At least I need a good firewall to block incoming packets would you give me one?*


----------



## SirDice (May 23, 2012)

Yes, PF.


----------



## Armando (May 23, 2012)

Is the PF but I've got some other firewall that would block the attacker IP.


----------



## SirDice (May 23, 2012)

_Any_ of the three firewalls will block incoming packets. That's their whole purpose of existence. 

However, none of them are going to protect you against an attacker that's able to saturate your internet connection.


----------



## Armando (May 23, 2012)

Wait I understand my problem maybe the PF is not installed properly, I notice that the kernel in folder: /usr/src/ no file.


----------



## UNIXgod (May 23, 2012)

Interesting. When I had the problem it I just scripted a small scraper and called it from cron. Though the attack was coming from every country on the planet it never actually saturated my NIC. After a couple of days I was blocking pretty close to 12,000 IP addresses. I didn't realize how big some of these zombied botnets were.

So the proper way would to have a dedicated pf/gateway I assume. Is there a quicker way to populate the table without parsing the log?


----------



## SirDice (May 23, 2012)

UNIXgod said:
			
		

> Is there a quicker way to populate the table without parsing the log?


You can throttle connections with PF. If I remember correctly the man page has some nice examples. But besides that there isn't much you can do since you don't know in advance where the attacks will come from. All you can do is react after the fact.


----------



## Deleted member 30996 (May 23, 2012)

UNIXgod said:
			
		

> So the proper way would to have a dedicated pf/gateway I assume.



pfSense is very nice if you've got an old machine sitting around collecting dust. It runs great on my Dell with a 2.66GHz P4 and 1.25GB RAM.

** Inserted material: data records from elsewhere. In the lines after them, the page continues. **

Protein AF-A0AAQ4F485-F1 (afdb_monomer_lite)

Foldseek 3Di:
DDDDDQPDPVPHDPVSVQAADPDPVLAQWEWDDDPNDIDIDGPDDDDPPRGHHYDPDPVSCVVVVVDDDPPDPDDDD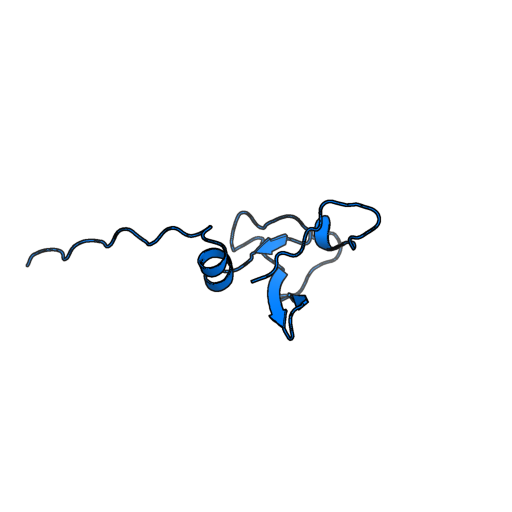D

Secondary structure (DSSP, 8-state):
--------TTS--GGGGPEEPSSTTT--EEEEEETTEEEEE-SS---TTPPPEEE-HHHHHHHTT-S-----------

Organism: Amblyomma americanum (NCBI:txid6943)

Structure (mmCIF, N/CA/C/O backbone):
data_AF-A0AAQ4F485-F1
#
_entry.id   AF-A0AAQ4F485-F1
#
loop_
_atom_site.group_PDB
_atom_site.id
_atom_site.type_symbol
_atom_site.label_atom_id
_atom_site.label_alt_id
_atom_site.label_comp_id
_atom_site.label_asym_id
_atom_site.label_entity_id
_atom_site.label_seq_id
_atom_site.pdbx_PDB_ins_code
_atom_site.Cartn_x
_atom_site.Cartn_y
_atom_site.Cartn_z
_atom_site.occupancy
_atom_site.B_iso_or_equiv
_atom_site.auth_seq_id
_atom_site.auth_comp_id
_atom_site.auth_asym_id
_atom_site.auth_atom_id
_atom_site.pdbx_PDB_model_num
ATOM 1 N N . MET A 1 1 ? 17.146 9.782 -8.651 1.00 63.00 1 MET A N 1
ATOM 2 C CA . MET A 1 1 ? 15.829 9.410 -8.088 1.00 63.00 1 MET A CA 1
ATOM 3 C C . MET A 1 1 ? 14.975 8.941 -9.252 1.00 63.00 1 MET A C 1
ATOM 5 O O . MET A 1 1 ? 14.872 9.691 -10.210 1.00 63.00 1 MET A O 1
ATOM 9 N N . PHE A 1 2 ? 14.479 7.704 -9.238 1.00 77.00 2 PHE A N 1
ATOM 10 C CA . PHE A 1 2 ? 13.601 7.182 -10.292 1.00 77.00 2 PHE A CA 1
ATOM 11 C C . PHE A 1 2 ? 12.179 7.033 -9.746 1.00 77.00 2 PHE A C 1
ATOM 13 O O . PHE A 1 2 ? 11.998 6.801 -8.550 1.00 77.00 2 PHE A O 1
ATOM 20 N N . LEU A 1 3 ? 11.189 7.206 -10.617 1.00 82.31 3 LEU A N 1
ATOM 21 C CA . LEU A 1 3 ? 9.777 7.006 -10.309 1.00 82.31 3 LEU A CA 1
ATOM 22 C C . LEU A 1 3 ? 9.344 5.635 -10.831 1.00 82.31 3 LEU A C 1
ATOM 24 O O . LEU A 1 3 ? 9.852 5.172 -11.851 1.00 82.31 3 LEU A O 1
ATOM 28 N N . VAL A 1 4 ? 8.400 5.005 -10.136 1.00 88.12 4 VAL A N 1
ATOM 29 C CA . VAL A 1 4 ? 7.738 3.781 -10.599 1.00 88.12 4 VAL A CA 1
ATOM 30 C C . VAL A 1 4 ? 6.363 4.181 -11.116 1.00 88.12 4 VAL A C 1
ATOM 32 O O . VAL A 1 4 ? 5.536 4.665 -10.347 1.00 88.12 4 VAL A O 1
ATOM 35 N N . ASP A 1 5 ? 6.137 4.020 -12.418 1.00 90.56 5 ASP A N 1
ATOM 36 C CA . ASP A 1 5 ? 4.870 4.363 -13.061 1.00 90.56 5 ASP A CA 1
ATOM 37 C C . ASP A 1 5 ? 3.963 3.131 -13.172 1.00 90.56 5 ASP A C 1
ATOM 39 O O . ASP A 1 5 ? 4.221 2.235 -13.971 1.00 90.56 5 ASP A O 1
ATOM 43 N N . GLY A 1 6 ? 2.898 3.103 -12.367 1.00 92.81 6 GLY A N 1
ATOM 44 C CA . GLY A 1 6 ? 1.886 2.042 -12.374 1.00 92.81 6 GLY A CA 1
ATOM 45 C C . GLY A 1 6 ? 0.736 2.253 -13.370 1.00 92.81 6 GLY A C 1
ATOM 46 O O . GLY A 1 6 ? -0.249 1.511 -13.330 1.00 92.81 6 GLY A O 1
ATOM 47 N N . ARG A 1 7 ? 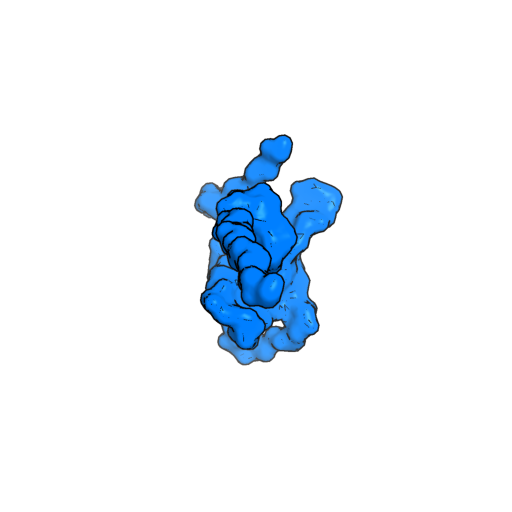0.783 3.287 -14.227 1.00 93.56 7 ARG A N 1
ATOM 48 C CA . ARG A 1 7 ? -0.305 3.590 -15.176 1.00 93.56 7 ARG A CA 1
ATOM 49 C C . ARG A 1 7 ? -0.460 2.534 -16.280 1.00 93.56 7 ARG A C 1
ATOM 51 O O . ARG A 1 7 ? -1.607 2.119 -16.472 1.00 93.56 7 ARG A O 1
ATOM 58 N N . PRO A 1 8 ? 0.603 2.074 -16.978 1.00 96.56 8 PRO A N 1
ATOM 59 C CA . PRO A 1 8 ? 0.463 1.124 -18.084 1.00 96.56 8 PRO A CA 1
ATOM 60 C C . PRO A 1 8 ? -0.030 -0.241 -17.592 1.00 96.56 8 PRO A C 1
ATOM 62 O O . PRO A 1 8 ? 0.592 -0.849 -16.722 1.00 96.56 8 PRO A O 1
ATOM 65 N N . LEU A 1 9 ? -1.149 -0.721 -18.134 1.00 94.62 9 LEU A N 1
ATOM 66 C CA . LEU A 1 9 ? -1.813 -1.948 -17.669 1.00 94.62 9 LEU A CA 1
ATOM 67 C C . LEU A 1 9 ? -0.997 -3.218 -17.943 1.00 94.62 9 LEU A C 1
ATOM 69 O O . LEU A 1 9 ? -1.029 -4.148 -17.148 1.00 94.62 9 LEU A O 1
ATOM 73 N N . ASP A 1 10 ? -0.250 -3.235 -19.042 1.00 96.81 10 ASP A N 1
ATOM 74 C CA . ASP A 1 10 ? 0.578 -4.348 -19.515 1.00 96.81 10 ASP A CA 1
ATOM 75 C C . ASP A 1 10 ? 1.946 -4.437 -18.814 1.00 96.81 10 ASP A C 1
ATOM 77 O O . ASP A 1 10 ? 2.637 -5.446 -18.927 1.00 96.81 10 ASP A O 1
ATOM 81 N N . LYS A 1 11 ? 2.344 -3.385 -18.085 1.00 95.75 11 LYS A N 1
ATOM 82 C CA . LYS A 1 11 ? 3.657 -3.270 -17.418 1.00 95.75 11 LYS A CA 1
ATOM 83 C C . LYS A 1 11 ? 3.557 -3.046 -15.909 1.00 95.75 11 LYS A C 1
ATOM 85 O O . LYS A 1 11 ? 4.562 -2.750 -15.267 1.00 95.75 11 LYS A O 1
ATOM 90 N N . SER A 1 12 ? 2.358 -3.181 -15.345 1.00 96.44 12 SER A N 1
ATOM 91 C CA . SER A 1 12 ? 2.085 -2.961 -13.923 1.00 96.44 12 SER A CA 1
ATOM 92 C C . SER A 1 12 ? 1.437 -4.186 -13.292 1.00 96.44 12 SER A C 1
ATOM 94 O O . SER A 1 12 ? 0.830 -5.008 -13.971 1.00 96.44 12 SER A O 1
ATOM 96 N N . ASN A 1 13 ? 1.542 -4.304 -11.970 1.00 96.12 13 ASN A N 1
ATOM 97 C CA . ASN A 1 13 ? 0.915 -5.387 -11.219 1.00 96.12 13 ASN A CA 1
ATOM 98 C C . ASN A 1 13 ? -0.385 -4.928 -10.531 1.00 96.12 13 ASN A C 1
ATOM 100 O O . ASN A 1 13 ? -0.822 -3.785 -10.666 1.00 96.12 13 ASN A O 1
ATOM 104 N N . TRP A 1 14 ? -0.986 -5.832 -9.755 1.00 97.06 14 TRP A N 1
ATOM 105 C CA . TRP A 1 14 ? -2.243 -5.611 -9.036 1.00 97.06 14 TRP A CA 1
ATOM 106 C C . TRP A 1 14 ? -2.195 -4.466 -8.011 1.00 97.06 14 TRP A C 1
ATOM 108 O O . TRP A 1 14 ? -3.234 -3.892 -7.693 1.00 97.06 14 TRP A O 1
ATOM 118 N N . MET A 1 15 ? -1.011 -4.085 -7.516 1.00 96.25 15 MET A N 1
ATOM 119 C CA . MET A 1 15 ? -0.890 -3.048 -6.486 1.00 96.25 15 MET A CA 1
ATOM 120 C C . MET A 1 15 ? -1.344 -1.670 -6.980 1.00 96.25 15 MET A C 1
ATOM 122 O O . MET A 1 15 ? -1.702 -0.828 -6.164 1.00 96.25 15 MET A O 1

And while the pf firewall will block incoming packets anyway there is a pfBlocker app that comes with it you can set to block incoming and outgoing traffic to countries all over the world.


----------



## bbzz (May 23, 2012)

You need to work with your ISP so they can blackhole the traffic. Otherwise, as it was mentioned before, your link will get saturated anyway.


----------



## pacija (May 23, 2012)

Couldn't attackers be blocked with PF like this...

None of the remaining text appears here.